If they are adults, I would use a bucket. Get them out of the bag asap and into a bucket with a few inches of water (just enough to cover their back) and every 8-10 minutes pour some tank water in. At least get the water 50/50. IME angels are very hardy and shouldn't need an acclimation over 30-40 minutes. If they happen to be P. altum, then acclimating them slightly longer wouldn't hurt, but with P. scalare it shouldn't be a problem.


----------



## vinniemabuna (Dec 25, 2004)

Hi , thanks for the reply, the thing I left out is that my PH is about 7.6 and 2-3 day shipping is low, so is that OK , will dripping themor just adding some water every 10 minutes make the amonia go way up ? :-? Will floating them and putting them in shock them with the big PH difference ?


----------



## DeadFishFloating (Oct 9, 2007)

G'day *vinniemabuna*,

The amonia build up occurs in the bag. The longer fish are left in the bag, the higher the amonia build up in the bag.

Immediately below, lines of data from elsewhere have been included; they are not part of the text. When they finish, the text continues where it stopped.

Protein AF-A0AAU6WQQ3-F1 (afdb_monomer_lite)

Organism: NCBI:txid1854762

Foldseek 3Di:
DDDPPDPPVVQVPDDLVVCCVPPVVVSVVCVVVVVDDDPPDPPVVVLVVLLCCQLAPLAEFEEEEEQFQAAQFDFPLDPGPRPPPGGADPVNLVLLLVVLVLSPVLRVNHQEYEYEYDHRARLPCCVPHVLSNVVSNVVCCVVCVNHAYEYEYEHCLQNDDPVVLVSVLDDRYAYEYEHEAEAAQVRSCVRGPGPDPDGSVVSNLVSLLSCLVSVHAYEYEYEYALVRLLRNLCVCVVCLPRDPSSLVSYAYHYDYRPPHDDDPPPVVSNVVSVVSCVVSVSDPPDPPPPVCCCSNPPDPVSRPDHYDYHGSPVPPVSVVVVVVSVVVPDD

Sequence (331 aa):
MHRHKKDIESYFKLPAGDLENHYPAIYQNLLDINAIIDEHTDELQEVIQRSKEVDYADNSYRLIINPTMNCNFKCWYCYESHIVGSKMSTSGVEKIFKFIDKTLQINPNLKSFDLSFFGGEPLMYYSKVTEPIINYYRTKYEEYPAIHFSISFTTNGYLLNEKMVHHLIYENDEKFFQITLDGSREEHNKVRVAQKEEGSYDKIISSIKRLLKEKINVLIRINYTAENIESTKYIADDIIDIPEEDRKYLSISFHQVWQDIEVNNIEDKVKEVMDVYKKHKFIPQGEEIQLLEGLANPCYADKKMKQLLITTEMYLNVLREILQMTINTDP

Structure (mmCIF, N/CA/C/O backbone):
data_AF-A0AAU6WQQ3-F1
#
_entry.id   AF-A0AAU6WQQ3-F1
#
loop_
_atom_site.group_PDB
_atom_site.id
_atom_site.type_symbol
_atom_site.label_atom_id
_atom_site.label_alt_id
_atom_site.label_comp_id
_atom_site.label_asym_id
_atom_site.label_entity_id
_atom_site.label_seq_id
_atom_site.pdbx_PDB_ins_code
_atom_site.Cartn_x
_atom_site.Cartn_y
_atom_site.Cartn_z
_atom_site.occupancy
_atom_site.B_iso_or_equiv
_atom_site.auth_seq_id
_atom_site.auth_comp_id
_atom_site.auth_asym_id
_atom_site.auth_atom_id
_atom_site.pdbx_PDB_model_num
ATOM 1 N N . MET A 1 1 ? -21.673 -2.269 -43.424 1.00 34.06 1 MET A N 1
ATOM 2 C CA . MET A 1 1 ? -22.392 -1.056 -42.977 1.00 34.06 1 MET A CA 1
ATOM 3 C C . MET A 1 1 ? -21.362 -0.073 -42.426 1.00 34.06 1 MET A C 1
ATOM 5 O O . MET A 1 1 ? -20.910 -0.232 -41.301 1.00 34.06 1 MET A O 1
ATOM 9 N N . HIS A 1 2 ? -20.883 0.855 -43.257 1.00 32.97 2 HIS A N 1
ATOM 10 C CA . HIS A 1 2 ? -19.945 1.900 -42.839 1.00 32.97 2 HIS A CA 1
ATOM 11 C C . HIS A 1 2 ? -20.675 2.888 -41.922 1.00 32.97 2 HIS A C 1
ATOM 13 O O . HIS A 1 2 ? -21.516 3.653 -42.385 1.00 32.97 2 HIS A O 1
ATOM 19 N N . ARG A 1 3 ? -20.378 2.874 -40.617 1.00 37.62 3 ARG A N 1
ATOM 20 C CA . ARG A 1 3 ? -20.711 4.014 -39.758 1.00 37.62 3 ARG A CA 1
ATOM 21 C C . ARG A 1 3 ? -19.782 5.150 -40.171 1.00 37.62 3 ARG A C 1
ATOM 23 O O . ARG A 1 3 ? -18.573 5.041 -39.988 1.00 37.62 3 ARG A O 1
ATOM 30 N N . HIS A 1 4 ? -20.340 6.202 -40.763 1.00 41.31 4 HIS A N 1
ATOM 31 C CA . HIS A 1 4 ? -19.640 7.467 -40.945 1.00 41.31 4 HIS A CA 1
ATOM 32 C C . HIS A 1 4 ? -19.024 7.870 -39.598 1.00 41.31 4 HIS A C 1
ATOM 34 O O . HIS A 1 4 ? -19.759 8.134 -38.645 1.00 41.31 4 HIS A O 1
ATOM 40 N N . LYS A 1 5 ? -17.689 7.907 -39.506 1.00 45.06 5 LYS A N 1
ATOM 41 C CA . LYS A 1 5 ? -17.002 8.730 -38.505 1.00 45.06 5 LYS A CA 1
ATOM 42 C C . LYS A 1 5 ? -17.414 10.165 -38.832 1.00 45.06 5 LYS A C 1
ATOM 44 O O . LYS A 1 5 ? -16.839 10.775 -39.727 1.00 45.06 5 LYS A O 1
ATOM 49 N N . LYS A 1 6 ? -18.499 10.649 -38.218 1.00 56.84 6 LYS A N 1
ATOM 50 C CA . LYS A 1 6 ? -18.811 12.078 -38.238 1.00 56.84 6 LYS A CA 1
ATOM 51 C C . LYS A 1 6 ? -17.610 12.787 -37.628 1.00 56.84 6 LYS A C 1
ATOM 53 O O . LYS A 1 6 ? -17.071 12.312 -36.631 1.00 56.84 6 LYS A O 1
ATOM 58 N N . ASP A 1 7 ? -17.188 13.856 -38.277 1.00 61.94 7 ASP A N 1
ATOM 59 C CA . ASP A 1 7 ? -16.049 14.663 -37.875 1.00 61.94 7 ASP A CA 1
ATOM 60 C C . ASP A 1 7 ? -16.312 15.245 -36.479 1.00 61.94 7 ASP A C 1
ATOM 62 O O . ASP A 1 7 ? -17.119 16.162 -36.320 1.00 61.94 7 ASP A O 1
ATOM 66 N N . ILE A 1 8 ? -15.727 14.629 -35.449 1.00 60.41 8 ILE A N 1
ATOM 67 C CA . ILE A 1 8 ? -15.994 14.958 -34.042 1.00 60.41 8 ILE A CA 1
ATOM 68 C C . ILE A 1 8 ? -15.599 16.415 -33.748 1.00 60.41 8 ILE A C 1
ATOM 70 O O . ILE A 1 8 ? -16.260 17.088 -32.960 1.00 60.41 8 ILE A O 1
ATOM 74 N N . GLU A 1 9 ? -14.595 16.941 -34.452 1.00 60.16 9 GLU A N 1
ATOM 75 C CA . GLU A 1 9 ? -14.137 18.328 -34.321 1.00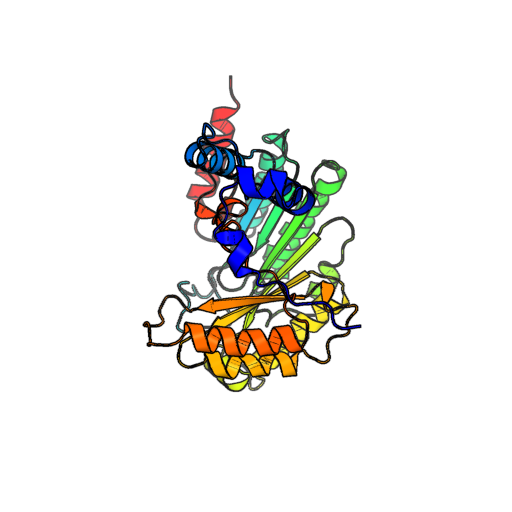 60.16 9 GLU A CA 1
ATOM 76 C C . GLU A 1 9 ? -15.204 19.354 -34.711 1.00 60.16 9 GLU A C 1
ATOM 78 O O . GLU A 1 9 ? -15.176 20.488 -34.231 1.00 60.16 9 GLU A O 1
ATOM 83 N N . SER A 1 10 ? -16.170 18.971 -35.552 1.00 65.19 10 SER A N 1
ATOM 84 C CA . SER A 1 10 ? -17.260 19.868 -35.940 1.00 65.19 10 SER A CA 1
ATOM 85 C C . SER A 1 10 ? -18.212 20.186 -34.780 1.00 65.19 10 SER A C 1
ATOM 87 O O . SER A 1 10 ? -18.781 21.274 -34.768 1.00 65.19 10 SER A O 1
ATOM 89 N N . TYR A 1 11 ? -18.338 19.303 -33.778 1.00 63.00 11 TYR A N 1
ATOM 90 C CA . TYR A 1 11 ? -19.192 19.536 -32.605 1.00 63.00 11 TYR A CA 1
ATOM 91 C C . TYR A 1 11 ? -18.599 20.564 -31.637 1.00 63.00 11 TYR A C 1
ATOM 93 O O . TYR A 1 11 ? -19.343 21.354 -31.069 1.00 63.00 11 TYR A O 1
ATOM 101 N N . PHE A 1 12 ? -17.270 20.607 -31.494 1.00 60.75 12 PHE A N 1
ATOM 102 C CA . PHE A 1 12 ? -16.572 21.543 -30.598 1.00 60.75 12 PHE A CA 1
ATOM 103 C C . PHE A 1 12 ? -16.572 22.996 -31.094 1.00 60.75 12 PHE A C 1
ATOM 105 O O . PHE A 1 12 ? -16.186 23.900 -30.360 1.00 60.75 12 PHE A O 1
ATOM 112 N N . LYS A 1 13 ? -16.980 23.230 -32.346 1.00 68.75 13 LYS A N 1
ATOM 113 C CA . LYS A 1 13 ? -17.070 24.570 -32.949 1.00 68.75 13 LYS A CA 1
ATOM 114 C C . LYS A 1 13 ? -18.482 25.156 -32.894 1.00 68.75 13 LYS A C 1
ATOM 116 O O . LYS A 1 13 ? -18.672 26.289 -33.328 1.00 68.75 13 LYS A O 1
ATOM 121 N N . LEU A 1 14 ? -19.464 24.390 -32.413 1.00 69.50 14 LEU A N 1
ATOM 122 C CA . LEU A 1 14 ? -20.852 24.830 -32.314 1.00 69.50 14 LEU A CA 1
ATOM 123 C C . LEU A 1 14 ? -21.106 25.506 -30.957 1.00 69.50 14 LEU A C 1
ATOM 125 O O . LEU A 1 14 ? -20.708 24.960 -29.928 1.00 69.50 14 LEU A O 1
ATOM 129 N N . PRO A 1 15 ? -21.800 26.657 -30.927 1.00 75.25 15 PRO A N 1
ATOM 130 C CA . PRO A 1 15 ? -22.361 27.211 -29.699 1.00 75.25 15 PRO A CA 1
ATOM 131 C C . PRO A 1 15 ? -23.256 26.196 -28.970 1.00 75.25 15 PRO A C 1
ATOM 133 O O . PRO A 1 15 ? -23.940 25.392 -29.607 1.00 75.25 15 PRO A O 1
ATOM 136 N N . ALA A 1 16 ? -23.318 26.267 -27.637 1.00 71.00 16 ALA A N 1
ATOM 137 C CA . ALA A 1 16 ? -24.114 25.345 -26.817 1.00 71.00 16 ALA A CA 1
ATOM 138 C C . ALA A 1 16 ? -25.603 25.299 -27.225 1.00 71.00 16 ALA A C 1
ATOM 140 O O . ALA A 1 16 ? -26.183 24.218 -27.313 1.00 71.00 16 ALA A O 1
ATOM 141 N N . GLY A 1 17 ? -26.196 26.446 -27.575 1.00 71.88 17 GLY A N 1
ATOM 142 C CA . GLY A 1 17 ? -27.578 26.511 -28.071 1.00 71.88 17 GLY A CA 1
ATOM 143 C C . GLY A 1 17 ? -27.786 25.846 -29.441 1.00 71.88 17 GLY A C 1
ATOM 144 O O . GLY A 1 17 ? -28.865 25.332 -29.730 1.00 71.88 17 GLY A O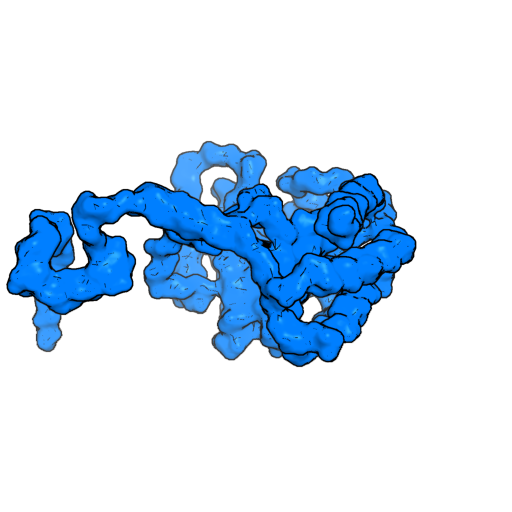 1
ATOM 145 N N . ASP A 1 18 ? -26.755 25.776 -30.287 1.00 79.00 18 ASP A N 1
ATOM 146 C CA . ASP A 1 18 ? -26.839 25.060 -31.566 1.00 79.00 18 ASP A CA 1
ATOM 147 C C . ASP A 1 18 ? -26.712 23.543 -31.368 1.00 79.00 18 ASP A C 1
ATOM 149 O O . ASP A 1 18 ? -27.329 22.773 -32.112 1.00 79.00 18 ASP A O 1
ATOM 153 N N . LEU A 1 19 ? -25.961 23.111 -30.346 1.00 80.06 19 LEU A N 1
ATOM 154 C CA . LEU A 1 19 ? -25.866 21.711 -29.921 1.00 80.06 19 LEU A CA 1
ATOM 155 C C . LEU A 1 19 ? -27.197 21.194 -29.367 1.00 80.06 19 LEU A C 1
ATOM 157 O O . LEU A 1 19 ? -27.591 20.086 -29.724 1.00 80.06 19 LEU A O 1
ATOM 161 N N . GLU A 1 20 ? -27.906 21.995 -28.568 1.00 82.25 20 GLU A N 1
ATOM 162 C CA . GLU A 1 20 ? -29.245 21.660 -28.062 1.00 82.25 20 GLU A CA 1
ATOM 163 C C . GLU A 1 20 ? -30.223 21.372 -29.213 1.00 82.25 20 GLU A C 1
ATOM 165 O O . GLU A 1 20 ? -30.897 20.341 -29.231 1.00 82.25 20 GLU A O 1
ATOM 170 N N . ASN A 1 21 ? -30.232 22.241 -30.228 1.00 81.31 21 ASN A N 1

As *edburress* said, add them to a bucket and every 10 minutes/30 minutes (it's up to you), add some tank water. The more tank water you add, the more you dilute any amonia build up.


----------



## cichlidaholic (Dec 7, 2005)

I usually add an airstone to the bucket when I acclimate fish this way...Not a really powerful one, just enough to lightly move the water.

Kim


----------



## DirtyBlackSocks (Jan 24, 2008)

Find out what the pH difference is between the water you're getting the fish from and your own water by either testing the water straight out of the bag on arrival or asking the vendor.

Often times SA's will arrive in cold, sedated condition and it can be beneficial to dump them straight into the tank after a 15 minute acclimation period.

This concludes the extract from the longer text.